(Dataset entries)

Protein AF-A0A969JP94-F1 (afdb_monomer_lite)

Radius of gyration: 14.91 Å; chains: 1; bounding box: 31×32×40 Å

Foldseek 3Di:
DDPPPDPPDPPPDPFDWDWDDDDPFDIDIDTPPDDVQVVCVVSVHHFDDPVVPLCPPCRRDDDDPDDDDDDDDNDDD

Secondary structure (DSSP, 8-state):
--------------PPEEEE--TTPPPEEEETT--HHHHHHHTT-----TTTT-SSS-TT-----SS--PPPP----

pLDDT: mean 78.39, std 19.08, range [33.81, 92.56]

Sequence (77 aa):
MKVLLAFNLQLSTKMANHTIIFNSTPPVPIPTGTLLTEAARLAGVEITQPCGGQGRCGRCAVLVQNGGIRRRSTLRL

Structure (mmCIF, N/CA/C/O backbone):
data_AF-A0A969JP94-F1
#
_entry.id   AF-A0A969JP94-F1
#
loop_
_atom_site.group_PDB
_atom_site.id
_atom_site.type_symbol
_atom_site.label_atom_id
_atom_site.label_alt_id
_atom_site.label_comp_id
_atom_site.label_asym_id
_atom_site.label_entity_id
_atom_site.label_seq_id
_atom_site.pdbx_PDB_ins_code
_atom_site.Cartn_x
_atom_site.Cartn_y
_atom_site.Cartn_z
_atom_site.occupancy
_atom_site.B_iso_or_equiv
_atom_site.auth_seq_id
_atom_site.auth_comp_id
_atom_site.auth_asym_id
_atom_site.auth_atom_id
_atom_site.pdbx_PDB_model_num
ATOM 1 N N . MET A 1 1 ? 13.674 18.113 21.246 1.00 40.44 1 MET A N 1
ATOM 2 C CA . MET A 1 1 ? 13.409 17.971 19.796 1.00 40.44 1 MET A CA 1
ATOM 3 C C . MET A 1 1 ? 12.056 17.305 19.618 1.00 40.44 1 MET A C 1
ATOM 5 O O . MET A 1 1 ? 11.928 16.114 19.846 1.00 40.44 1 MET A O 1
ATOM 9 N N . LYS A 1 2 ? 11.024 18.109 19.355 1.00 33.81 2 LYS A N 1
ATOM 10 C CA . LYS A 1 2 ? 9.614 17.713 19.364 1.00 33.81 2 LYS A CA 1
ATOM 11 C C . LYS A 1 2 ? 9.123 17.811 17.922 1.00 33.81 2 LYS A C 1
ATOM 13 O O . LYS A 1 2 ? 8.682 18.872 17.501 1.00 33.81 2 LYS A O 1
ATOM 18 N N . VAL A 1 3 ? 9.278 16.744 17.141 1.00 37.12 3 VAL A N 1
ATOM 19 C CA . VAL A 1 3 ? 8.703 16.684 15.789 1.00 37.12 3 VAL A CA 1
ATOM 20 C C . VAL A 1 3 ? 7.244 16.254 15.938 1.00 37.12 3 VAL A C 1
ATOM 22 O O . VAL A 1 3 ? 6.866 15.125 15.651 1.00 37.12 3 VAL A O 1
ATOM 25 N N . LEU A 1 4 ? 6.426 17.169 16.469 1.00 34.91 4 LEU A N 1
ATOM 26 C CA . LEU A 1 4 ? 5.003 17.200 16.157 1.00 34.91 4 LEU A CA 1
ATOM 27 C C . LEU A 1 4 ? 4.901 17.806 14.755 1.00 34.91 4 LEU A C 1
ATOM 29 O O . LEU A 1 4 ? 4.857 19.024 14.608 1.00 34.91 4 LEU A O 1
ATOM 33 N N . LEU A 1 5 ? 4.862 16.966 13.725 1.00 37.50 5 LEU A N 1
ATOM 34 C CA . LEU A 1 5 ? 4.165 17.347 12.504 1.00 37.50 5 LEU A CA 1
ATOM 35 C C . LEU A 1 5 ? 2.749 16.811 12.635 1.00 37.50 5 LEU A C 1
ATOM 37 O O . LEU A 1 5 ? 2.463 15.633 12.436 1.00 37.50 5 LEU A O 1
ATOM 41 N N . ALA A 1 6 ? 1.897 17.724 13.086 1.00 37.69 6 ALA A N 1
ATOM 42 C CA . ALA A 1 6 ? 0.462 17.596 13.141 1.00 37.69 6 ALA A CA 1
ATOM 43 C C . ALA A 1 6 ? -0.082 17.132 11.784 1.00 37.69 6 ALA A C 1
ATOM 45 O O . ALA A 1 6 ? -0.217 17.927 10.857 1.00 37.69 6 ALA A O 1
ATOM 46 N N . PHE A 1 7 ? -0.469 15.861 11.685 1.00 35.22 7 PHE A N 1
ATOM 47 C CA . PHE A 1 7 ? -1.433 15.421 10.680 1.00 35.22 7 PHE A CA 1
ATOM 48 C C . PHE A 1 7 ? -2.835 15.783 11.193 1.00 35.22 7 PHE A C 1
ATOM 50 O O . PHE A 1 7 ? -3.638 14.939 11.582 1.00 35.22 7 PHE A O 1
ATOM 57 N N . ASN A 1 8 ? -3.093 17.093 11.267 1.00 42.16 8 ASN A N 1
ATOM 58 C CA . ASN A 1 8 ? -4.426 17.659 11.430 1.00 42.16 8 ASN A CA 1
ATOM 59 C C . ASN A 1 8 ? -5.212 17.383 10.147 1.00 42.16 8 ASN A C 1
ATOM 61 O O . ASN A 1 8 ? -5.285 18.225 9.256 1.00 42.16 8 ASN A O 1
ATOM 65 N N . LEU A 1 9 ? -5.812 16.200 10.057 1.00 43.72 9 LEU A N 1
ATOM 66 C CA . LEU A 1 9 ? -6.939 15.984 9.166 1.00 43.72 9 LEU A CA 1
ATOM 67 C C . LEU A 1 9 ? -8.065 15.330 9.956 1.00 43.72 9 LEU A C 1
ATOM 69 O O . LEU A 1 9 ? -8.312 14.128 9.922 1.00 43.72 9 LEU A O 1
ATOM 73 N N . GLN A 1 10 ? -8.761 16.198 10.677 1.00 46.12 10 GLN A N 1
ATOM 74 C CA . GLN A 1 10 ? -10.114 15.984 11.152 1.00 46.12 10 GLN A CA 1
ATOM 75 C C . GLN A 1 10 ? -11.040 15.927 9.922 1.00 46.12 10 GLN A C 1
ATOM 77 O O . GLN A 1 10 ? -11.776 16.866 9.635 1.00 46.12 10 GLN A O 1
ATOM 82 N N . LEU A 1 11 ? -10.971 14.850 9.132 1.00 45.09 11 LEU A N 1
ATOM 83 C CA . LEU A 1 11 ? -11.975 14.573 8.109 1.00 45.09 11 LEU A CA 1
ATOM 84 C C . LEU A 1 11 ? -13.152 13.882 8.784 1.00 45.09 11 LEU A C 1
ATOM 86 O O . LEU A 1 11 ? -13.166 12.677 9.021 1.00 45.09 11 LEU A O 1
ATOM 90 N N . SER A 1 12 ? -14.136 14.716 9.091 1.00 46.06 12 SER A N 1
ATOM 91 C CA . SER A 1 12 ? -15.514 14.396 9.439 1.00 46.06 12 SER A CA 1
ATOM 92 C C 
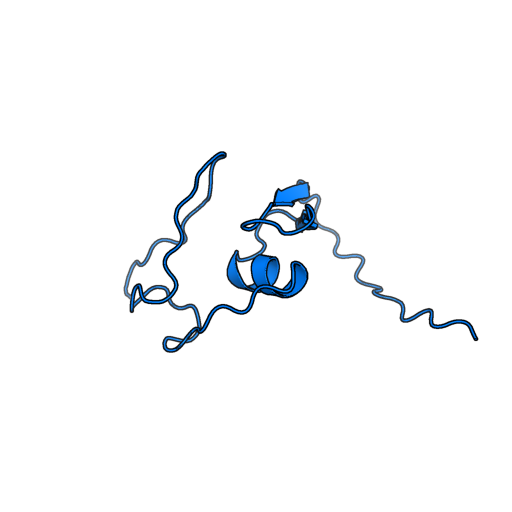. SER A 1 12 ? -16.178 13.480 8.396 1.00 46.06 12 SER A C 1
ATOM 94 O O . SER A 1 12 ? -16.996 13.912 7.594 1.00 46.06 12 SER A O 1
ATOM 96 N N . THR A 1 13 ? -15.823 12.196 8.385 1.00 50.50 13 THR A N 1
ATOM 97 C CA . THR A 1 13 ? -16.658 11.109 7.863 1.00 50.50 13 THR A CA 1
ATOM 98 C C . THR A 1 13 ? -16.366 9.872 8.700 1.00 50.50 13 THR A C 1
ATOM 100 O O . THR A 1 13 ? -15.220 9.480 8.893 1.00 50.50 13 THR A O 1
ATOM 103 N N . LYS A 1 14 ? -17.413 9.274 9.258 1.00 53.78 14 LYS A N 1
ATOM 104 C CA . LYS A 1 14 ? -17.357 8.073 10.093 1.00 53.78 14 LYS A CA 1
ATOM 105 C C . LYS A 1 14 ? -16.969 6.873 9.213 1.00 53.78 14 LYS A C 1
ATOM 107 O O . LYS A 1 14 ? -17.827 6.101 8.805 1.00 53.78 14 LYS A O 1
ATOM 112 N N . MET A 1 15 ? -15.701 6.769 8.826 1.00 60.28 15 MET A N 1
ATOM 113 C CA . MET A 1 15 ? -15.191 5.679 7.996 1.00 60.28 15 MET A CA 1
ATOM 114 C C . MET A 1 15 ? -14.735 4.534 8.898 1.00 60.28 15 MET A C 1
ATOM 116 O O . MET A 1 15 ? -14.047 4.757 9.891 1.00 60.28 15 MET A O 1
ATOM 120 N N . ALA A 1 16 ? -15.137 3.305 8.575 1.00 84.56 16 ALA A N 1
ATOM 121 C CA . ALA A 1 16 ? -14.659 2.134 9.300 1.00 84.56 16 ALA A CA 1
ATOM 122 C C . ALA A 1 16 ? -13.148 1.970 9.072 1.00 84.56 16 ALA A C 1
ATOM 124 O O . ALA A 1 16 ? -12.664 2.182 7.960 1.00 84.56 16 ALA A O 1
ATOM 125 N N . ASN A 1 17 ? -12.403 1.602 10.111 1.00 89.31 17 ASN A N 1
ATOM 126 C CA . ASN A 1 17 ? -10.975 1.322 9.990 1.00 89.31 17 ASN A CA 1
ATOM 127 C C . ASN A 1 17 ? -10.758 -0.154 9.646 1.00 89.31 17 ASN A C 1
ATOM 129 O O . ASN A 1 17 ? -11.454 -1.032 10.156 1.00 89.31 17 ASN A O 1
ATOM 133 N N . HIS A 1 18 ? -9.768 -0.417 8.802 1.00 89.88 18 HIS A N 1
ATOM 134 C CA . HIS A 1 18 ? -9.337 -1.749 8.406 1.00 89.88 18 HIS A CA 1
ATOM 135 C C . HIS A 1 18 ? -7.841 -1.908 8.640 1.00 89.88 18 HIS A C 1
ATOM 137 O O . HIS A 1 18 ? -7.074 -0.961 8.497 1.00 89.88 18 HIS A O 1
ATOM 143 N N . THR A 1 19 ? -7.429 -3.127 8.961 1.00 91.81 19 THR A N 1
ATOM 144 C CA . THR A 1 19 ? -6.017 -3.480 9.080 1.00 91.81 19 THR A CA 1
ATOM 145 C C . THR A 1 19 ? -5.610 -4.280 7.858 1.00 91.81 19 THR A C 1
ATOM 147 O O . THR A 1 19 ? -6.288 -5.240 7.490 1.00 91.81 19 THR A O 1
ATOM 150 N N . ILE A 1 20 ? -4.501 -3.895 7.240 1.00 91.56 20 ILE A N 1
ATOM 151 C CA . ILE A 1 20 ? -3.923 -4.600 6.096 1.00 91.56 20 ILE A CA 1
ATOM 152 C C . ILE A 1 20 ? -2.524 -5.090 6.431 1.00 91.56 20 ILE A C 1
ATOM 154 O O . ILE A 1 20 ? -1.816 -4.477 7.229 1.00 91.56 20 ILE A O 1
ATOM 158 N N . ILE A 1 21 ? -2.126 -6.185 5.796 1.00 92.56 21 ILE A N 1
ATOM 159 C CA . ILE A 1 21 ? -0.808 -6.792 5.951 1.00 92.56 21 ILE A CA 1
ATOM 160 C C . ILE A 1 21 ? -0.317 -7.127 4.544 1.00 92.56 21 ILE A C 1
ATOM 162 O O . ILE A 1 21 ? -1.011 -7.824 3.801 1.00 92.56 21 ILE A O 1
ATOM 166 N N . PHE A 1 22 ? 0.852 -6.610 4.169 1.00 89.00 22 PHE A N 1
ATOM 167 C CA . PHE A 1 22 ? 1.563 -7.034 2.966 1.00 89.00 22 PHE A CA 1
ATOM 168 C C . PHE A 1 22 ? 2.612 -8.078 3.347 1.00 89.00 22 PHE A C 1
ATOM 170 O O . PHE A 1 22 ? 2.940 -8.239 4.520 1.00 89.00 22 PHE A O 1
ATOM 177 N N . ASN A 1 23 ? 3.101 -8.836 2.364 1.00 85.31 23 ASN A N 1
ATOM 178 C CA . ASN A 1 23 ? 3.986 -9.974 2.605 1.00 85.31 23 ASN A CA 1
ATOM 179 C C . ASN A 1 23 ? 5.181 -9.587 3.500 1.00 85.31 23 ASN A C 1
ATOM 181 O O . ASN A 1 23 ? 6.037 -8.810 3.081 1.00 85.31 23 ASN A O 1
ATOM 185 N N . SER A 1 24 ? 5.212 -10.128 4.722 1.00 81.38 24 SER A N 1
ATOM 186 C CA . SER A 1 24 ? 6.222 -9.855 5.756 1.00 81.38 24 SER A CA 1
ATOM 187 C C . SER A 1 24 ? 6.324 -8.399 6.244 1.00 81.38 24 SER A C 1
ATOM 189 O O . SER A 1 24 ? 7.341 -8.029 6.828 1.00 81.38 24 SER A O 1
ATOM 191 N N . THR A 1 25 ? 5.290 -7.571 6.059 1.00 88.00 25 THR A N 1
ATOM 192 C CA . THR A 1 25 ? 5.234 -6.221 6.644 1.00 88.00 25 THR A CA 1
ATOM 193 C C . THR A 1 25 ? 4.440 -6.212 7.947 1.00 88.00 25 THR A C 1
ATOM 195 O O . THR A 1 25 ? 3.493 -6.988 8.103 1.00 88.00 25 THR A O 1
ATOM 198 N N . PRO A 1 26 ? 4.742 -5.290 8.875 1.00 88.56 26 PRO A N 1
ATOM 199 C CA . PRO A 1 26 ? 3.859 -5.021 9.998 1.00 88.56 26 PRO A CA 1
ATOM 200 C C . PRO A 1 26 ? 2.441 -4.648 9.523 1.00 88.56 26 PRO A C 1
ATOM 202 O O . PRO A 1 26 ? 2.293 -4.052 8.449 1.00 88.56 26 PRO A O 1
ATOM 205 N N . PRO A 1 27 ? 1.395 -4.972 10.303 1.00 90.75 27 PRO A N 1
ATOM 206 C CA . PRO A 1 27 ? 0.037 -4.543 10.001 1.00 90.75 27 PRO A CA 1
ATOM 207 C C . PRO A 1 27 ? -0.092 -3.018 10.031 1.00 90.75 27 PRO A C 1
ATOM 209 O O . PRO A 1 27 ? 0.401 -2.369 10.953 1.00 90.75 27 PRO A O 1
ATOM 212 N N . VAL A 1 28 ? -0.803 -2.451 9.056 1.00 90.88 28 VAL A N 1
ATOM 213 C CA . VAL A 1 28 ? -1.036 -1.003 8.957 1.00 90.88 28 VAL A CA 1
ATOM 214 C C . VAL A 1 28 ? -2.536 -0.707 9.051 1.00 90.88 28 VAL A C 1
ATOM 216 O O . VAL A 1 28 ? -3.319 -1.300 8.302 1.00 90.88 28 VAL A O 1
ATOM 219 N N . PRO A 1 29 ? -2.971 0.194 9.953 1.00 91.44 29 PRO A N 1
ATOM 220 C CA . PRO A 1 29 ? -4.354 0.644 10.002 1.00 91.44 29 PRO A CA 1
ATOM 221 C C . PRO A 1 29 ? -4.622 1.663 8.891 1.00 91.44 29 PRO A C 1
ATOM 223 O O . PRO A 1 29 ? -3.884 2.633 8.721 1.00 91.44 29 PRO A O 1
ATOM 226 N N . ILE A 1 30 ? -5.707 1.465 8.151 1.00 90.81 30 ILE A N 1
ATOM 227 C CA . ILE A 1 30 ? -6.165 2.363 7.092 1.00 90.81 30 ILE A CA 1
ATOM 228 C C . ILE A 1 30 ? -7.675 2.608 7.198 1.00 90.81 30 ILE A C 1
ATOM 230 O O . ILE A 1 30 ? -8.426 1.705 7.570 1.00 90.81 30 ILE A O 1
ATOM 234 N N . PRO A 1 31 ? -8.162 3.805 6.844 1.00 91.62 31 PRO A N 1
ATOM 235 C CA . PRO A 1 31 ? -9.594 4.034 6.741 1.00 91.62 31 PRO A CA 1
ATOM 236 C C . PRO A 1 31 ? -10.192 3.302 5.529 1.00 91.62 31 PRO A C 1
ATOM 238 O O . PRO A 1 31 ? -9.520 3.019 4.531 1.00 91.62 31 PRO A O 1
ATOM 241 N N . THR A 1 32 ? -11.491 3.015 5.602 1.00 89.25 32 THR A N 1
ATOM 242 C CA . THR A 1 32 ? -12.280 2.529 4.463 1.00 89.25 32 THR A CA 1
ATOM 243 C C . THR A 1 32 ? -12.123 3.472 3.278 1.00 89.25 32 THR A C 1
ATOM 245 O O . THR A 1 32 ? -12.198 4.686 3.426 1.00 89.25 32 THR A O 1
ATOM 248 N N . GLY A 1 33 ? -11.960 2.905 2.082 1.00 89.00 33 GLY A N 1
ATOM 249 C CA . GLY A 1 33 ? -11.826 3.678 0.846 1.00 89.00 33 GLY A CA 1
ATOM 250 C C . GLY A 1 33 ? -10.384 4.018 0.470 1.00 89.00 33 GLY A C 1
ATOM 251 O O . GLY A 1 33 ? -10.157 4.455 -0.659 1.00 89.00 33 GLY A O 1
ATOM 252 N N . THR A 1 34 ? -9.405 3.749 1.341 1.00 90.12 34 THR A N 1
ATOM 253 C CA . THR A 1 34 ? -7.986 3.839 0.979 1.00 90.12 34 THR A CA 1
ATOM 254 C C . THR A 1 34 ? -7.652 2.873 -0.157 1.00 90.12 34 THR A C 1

About this exercise: Restate, word for word and with nothing added, the lines from the beginning of the records above through the line that contains "ATOM 9 N N .".

Response to this exercise:
Protein AF-A0A969JP94-F1 (afdb_monomer_lite)

Radius of gyration: 14.91 Å; chains: 1; bounding box: 31×32×40 Å

Foldseek 3Di:
DDPPPDPPDPPPDPFDWDWDDDDPFDIDIDTPPDDVQVVCVVSVHHFDDPVVPLCPPCRRDDDDPDDDDDDDDNDDD

Secondary structure (DSSP, 8-state):
--------------PPEEEE--TTPPPEEEETT--HHHHHHHTT-----TTTT-SSS-TT-----SS--PPPP----

pLDDT: mean 78.39, std 19.08, range [33.81, 92.56]

Sequence (77 aa):
MKVLLAFNLQLSTKMANHTIIFNSTPPVPIPTGTLLTEAARLAGVEITQPCGGQGRCGRCAVLVQNGGIRRRSTLRL

Structure (mmCIF, N/CA/C/O backbone):
data_AF-A0A969JP94-F1
#
_entry.id   AF-A0A969JP94-F1
#
loop_
_atom_site.group_PDB
_atom_site.id
_atom_site.type_symbol
_atom_site.label_atom_id
_atom_site.label_alt_id
_atom_site.label_comp_id
_atom_site.label_asym_id
_atom_site.label_entity_id
_atom_site.label_seq_id
_atom_site.pdbx_PDB_ins_code
_atom_site.Cartn_x
_atom_site.Cartn_y
_atom_site.Cartn_z
_atom_site.occupancy
_atom_site.B_iso_or_equiv
_atom_site.auth_seq_id
_atom_site.auth_comp_id
_atom_site.auth_asym_id
_atom_site.auth_atom_id
_atom_site.pdbx_PDB_model_num
ATOM 1 N N . MET A 1 1 ? 13.674 18.113 21.246 1.00 40.44 1 MET A N 1
ATOM 2 C CA . MET A 1 1 ? 13.409 17.971 19.796 1.00 40.44 1 MET A CA 1
ATOM 3 C C . MET A 1 1 ? 12.056 17.305 19.618 1.00 40.44 1 MET A C 1
ATOM 5 O O . MET A 1 1 ? 11.928 16.114 19.846 1.00 40.44 1 MET A O 1
ATOM 9 N N . LYS A 1 2 ? 11.024 18.109 19.355 1.00 33.81 2 LYS A N 1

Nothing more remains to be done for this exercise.